▸ Brief:
Everything from the line containing "ATOM 55 O O" through the line containing "ATOM 72 N N" in the listing below should be copied exactly, and nothing more.

--- Data under study Enclosed Below ---

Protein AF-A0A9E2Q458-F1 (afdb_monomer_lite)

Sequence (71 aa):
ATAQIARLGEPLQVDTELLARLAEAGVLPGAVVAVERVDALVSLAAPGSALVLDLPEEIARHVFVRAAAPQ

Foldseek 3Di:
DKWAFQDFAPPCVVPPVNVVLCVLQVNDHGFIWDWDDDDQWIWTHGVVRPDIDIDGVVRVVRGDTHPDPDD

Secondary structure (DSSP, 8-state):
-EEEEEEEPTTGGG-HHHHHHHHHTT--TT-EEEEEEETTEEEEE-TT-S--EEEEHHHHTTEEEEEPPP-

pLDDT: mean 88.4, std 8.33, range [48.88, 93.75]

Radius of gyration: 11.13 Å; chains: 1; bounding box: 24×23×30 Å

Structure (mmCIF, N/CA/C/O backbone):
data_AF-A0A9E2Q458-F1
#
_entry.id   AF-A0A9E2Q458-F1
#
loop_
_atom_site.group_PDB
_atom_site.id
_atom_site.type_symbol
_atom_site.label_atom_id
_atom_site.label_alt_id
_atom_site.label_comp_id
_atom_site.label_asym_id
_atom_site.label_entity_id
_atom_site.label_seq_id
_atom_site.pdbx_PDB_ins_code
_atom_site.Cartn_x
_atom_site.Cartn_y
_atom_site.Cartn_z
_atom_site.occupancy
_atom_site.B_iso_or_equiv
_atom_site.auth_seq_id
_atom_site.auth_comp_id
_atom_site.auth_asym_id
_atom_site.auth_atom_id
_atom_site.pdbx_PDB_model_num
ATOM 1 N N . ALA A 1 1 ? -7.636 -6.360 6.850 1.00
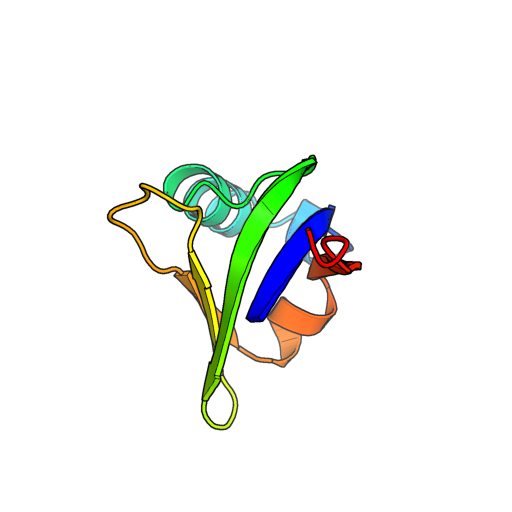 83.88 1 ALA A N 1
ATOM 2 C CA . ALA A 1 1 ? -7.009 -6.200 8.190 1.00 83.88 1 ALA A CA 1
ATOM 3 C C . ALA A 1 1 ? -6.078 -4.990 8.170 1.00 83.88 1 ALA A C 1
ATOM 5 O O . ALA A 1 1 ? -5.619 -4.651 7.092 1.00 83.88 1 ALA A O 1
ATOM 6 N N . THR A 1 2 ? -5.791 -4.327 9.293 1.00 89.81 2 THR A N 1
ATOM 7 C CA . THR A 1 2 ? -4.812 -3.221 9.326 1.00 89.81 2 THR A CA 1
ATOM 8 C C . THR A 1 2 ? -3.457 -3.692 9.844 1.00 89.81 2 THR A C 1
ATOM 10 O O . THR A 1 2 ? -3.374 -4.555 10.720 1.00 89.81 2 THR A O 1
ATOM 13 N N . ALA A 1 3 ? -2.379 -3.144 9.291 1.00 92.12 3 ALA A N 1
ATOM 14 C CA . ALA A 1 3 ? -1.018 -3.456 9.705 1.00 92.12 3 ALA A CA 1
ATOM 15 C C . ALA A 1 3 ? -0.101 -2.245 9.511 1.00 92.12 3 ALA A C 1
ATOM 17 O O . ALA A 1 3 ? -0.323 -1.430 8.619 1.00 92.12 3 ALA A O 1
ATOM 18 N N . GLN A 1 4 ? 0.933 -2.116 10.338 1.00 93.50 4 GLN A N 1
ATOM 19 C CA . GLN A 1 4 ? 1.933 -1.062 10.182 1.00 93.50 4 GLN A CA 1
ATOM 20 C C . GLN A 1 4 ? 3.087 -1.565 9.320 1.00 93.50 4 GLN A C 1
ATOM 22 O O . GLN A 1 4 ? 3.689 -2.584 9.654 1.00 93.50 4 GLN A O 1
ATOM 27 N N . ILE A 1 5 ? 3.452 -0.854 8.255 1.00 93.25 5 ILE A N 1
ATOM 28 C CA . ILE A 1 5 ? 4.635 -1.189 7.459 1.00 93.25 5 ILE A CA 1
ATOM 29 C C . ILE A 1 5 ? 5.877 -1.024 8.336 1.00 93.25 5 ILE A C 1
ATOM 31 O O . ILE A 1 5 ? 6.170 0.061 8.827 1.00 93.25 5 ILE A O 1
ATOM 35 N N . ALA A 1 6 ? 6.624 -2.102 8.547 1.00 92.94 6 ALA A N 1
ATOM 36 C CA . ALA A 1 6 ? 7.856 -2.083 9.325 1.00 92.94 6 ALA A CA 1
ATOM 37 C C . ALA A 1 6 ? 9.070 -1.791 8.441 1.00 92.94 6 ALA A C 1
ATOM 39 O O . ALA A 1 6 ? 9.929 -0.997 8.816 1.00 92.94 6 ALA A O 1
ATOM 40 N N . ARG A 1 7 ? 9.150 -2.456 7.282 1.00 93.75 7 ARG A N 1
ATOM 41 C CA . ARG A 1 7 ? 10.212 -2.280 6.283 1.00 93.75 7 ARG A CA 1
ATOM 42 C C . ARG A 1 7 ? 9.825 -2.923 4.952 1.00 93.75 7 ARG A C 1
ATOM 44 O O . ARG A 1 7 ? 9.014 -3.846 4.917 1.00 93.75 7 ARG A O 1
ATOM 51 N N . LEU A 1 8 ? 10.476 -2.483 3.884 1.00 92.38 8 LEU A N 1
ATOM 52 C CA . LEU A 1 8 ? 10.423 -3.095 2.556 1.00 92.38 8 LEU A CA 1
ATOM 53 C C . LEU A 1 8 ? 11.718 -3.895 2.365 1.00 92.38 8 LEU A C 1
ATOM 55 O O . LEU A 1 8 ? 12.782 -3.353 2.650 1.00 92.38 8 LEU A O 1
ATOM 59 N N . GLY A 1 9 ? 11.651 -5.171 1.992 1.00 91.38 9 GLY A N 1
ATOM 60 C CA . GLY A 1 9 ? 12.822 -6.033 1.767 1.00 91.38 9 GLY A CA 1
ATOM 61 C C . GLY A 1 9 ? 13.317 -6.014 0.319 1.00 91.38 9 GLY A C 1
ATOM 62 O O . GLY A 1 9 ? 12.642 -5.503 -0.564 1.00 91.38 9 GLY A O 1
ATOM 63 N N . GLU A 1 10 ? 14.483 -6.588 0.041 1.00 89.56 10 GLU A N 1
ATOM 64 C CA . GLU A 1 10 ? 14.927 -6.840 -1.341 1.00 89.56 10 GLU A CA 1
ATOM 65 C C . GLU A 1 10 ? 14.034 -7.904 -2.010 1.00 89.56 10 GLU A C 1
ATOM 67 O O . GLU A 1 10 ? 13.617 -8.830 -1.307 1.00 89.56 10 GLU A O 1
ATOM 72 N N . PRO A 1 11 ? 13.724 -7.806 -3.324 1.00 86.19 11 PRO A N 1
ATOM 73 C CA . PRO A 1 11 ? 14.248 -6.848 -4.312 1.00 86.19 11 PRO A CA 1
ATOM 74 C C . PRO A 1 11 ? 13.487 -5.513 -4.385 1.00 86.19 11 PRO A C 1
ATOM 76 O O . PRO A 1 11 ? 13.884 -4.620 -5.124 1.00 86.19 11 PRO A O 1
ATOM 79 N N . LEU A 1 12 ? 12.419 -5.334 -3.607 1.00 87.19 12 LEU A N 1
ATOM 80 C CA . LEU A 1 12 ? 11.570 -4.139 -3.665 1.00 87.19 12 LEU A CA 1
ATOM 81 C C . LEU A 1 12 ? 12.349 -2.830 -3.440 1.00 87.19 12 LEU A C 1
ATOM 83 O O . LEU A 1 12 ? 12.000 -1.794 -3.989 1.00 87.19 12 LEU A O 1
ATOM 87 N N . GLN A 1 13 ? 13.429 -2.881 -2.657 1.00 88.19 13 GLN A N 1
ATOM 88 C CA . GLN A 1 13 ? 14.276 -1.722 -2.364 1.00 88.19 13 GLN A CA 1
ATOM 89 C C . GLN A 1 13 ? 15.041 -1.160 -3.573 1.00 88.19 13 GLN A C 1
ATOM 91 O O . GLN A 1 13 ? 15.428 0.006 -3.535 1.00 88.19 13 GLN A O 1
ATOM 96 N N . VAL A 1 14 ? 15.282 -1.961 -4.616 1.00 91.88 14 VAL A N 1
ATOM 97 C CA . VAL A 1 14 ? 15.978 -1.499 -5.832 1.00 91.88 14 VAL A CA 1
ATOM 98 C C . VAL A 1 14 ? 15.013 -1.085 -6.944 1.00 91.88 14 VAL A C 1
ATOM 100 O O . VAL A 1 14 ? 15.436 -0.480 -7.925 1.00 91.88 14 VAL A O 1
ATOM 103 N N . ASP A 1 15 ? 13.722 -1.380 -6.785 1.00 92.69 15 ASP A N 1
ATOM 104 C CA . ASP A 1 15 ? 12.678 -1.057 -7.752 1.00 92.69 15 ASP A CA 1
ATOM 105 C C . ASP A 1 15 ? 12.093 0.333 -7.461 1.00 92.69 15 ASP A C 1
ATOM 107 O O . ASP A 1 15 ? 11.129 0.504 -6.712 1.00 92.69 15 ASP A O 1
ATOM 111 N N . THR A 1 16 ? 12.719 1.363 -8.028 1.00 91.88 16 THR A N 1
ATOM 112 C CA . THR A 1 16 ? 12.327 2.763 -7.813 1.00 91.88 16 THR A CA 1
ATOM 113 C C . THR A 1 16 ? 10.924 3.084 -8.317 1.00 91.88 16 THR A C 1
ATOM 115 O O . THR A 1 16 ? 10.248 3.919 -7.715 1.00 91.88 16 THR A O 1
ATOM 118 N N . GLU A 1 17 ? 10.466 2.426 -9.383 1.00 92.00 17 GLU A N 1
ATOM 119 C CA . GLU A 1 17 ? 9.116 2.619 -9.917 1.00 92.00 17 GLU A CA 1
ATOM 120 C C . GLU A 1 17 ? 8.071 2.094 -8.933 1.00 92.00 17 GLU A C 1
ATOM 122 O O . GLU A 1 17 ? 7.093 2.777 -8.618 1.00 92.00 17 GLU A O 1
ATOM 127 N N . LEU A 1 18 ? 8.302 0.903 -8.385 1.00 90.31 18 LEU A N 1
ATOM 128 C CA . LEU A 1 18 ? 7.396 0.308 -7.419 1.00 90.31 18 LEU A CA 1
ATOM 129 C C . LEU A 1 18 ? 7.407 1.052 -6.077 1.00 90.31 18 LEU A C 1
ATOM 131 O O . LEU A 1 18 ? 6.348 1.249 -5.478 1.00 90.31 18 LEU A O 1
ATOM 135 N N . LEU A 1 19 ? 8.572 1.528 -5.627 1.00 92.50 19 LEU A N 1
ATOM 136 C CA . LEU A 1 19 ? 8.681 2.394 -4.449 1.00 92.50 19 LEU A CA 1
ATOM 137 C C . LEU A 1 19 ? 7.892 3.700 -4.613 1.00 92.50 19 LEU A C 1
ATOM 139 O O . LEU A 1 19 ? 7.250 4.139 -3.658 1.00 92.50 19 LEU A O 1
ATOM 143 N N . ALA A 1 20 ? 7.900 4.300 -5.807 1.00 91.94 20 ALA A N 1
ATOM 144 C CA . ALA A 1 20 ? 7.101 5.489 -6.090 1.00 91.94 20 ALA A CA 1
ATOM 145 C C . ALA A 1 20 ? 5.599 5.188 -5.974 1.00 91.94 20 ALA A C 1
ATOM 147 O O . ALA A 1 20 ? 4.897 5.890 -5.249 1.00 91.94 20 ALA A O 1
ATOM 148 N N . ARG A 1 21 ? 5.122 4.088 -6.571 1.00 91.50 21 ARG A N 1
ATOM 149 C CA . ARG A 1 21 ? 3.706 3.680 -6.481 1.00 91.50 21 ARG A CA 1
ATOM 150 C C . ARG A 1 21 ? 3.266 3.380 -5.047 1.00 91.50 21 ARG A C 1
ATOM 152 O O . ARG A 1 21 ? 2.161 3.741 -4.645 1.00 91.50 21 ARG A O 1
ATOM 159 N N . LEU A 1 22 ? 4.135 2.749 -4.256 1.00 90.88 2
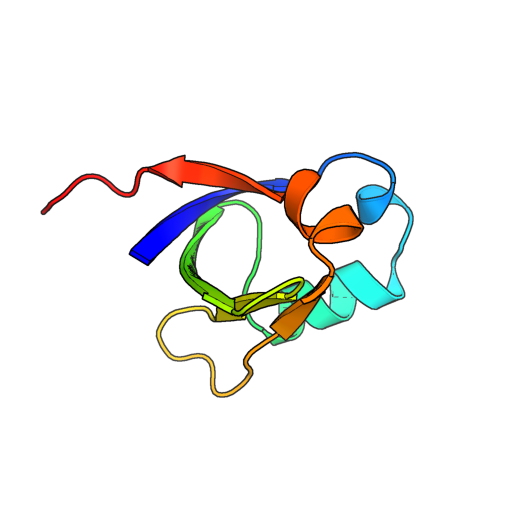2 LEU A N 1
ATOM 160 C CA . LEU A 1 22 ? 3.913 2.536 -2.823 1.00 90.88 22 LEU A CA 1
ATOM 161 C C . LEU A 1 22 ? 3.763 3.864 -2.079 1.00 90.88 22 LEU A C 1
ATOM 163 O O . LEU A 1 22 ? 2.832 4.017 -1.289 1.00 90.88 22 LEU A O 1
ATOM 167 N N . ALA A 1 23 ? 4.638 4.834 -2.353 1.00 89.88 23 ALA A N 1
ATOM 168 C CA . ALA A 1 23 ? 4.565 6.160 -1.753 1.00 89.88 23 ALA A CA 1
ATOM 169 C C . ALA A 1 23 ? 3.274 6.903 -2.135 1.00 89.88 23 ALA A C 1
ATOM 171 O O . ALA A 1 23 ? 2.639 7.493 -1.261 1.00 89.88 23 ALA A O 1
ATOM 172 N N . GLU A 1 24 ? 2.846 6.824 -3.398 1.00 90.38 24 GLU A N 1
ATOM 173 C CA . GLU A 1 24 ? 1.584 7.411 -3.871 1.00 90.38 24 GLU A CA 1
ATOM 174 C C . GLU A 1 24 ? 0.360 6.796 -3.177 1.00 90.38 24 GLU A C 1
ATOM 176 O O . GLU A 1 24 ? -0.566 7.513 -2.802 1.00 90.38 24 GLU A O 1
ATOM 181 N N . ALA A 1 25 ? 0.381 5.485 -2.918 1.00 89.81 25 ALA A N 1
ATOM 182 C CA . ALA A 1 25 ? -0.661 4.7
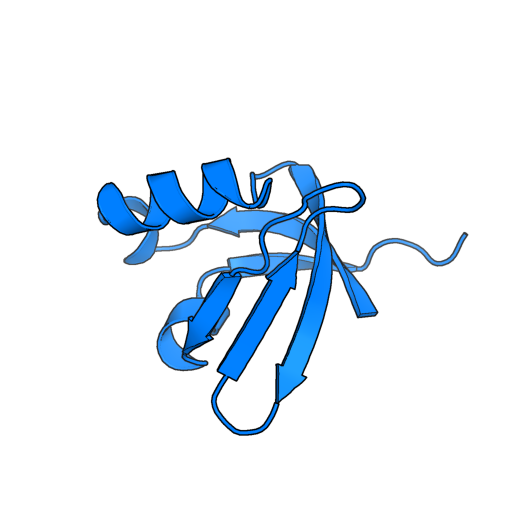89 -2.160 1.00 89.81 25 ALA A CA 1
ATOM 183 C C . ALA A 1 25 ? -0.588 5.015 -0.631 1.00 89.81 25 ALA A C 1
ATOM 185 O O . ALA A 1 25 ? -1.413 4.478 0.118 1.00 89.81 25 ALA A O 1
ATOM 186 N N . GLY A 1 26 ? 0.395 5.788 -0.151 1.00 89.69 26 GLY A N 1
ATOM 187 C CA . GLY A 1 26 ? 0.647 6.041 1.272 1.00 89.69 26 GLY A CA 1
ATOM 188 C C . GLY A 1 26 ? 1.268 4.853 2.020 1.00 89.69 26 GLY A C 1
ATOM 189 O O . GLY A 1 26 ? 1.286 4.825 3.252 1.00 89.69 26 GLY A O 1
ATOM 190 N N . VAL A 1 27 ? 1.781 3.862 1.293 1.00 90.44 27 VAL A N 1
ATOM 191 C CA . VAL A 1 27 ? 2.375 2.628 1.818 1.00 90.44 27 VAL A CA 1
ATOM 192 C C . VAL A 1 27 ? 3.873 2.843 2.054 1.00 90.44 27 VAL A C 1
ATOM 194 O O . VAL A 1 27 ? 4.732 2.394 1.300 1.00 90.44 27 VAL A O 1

--- End of Enclosed Data under study ---

▸ Result:
ATOM 55 O O . LEU A 1 8 ? 12.782 -3.353 2.650 1.00 92.38 8 LEU A O 1
ATOM 59 N N . GLY A 1 9 ? 11.651 -5.171 1.992 1.00 91.38 9 GLY A N 1
ATOM 60 C CA . GLY A 1 9 ? 12.822 -6.033 1.767 1.00 91.38 9 GLY A CA 1
ATOM 61 C C . GLY A 1 9 ? 13.317 -6.014 0.319 1.00 91.38 9 GLY A C 1
ATOM 62 O O . GLY A 1 9 ? 12.642 -5.503 -0.564 1.00 91.38 9 GLY A O 1
ATOM 63 N N . GLU A 1 10 ? 14.483 -6.588 0.041 1.00 89.56 10 GLU A N 1
ATOM 64 C CA . GLU A 1 10 ? 14.927 -6.840 -1.341 1.00 89.56 10 GLU A CA 1
ATOM 65 C C . GLU A 1 10 ? 14.034 -7.904 -2.010 1.00 89.56 10 GLU A C 1
ATOM 67 O O . GLU A 1 10 ? 13.617 -8.830 -1.307 1.00 89.56 10 GLU A O 1
ATOM 72 N N . PRO A 1 11 ? 13.724 -7.806 -3.324 1.00 86.19 11 PRO A N 1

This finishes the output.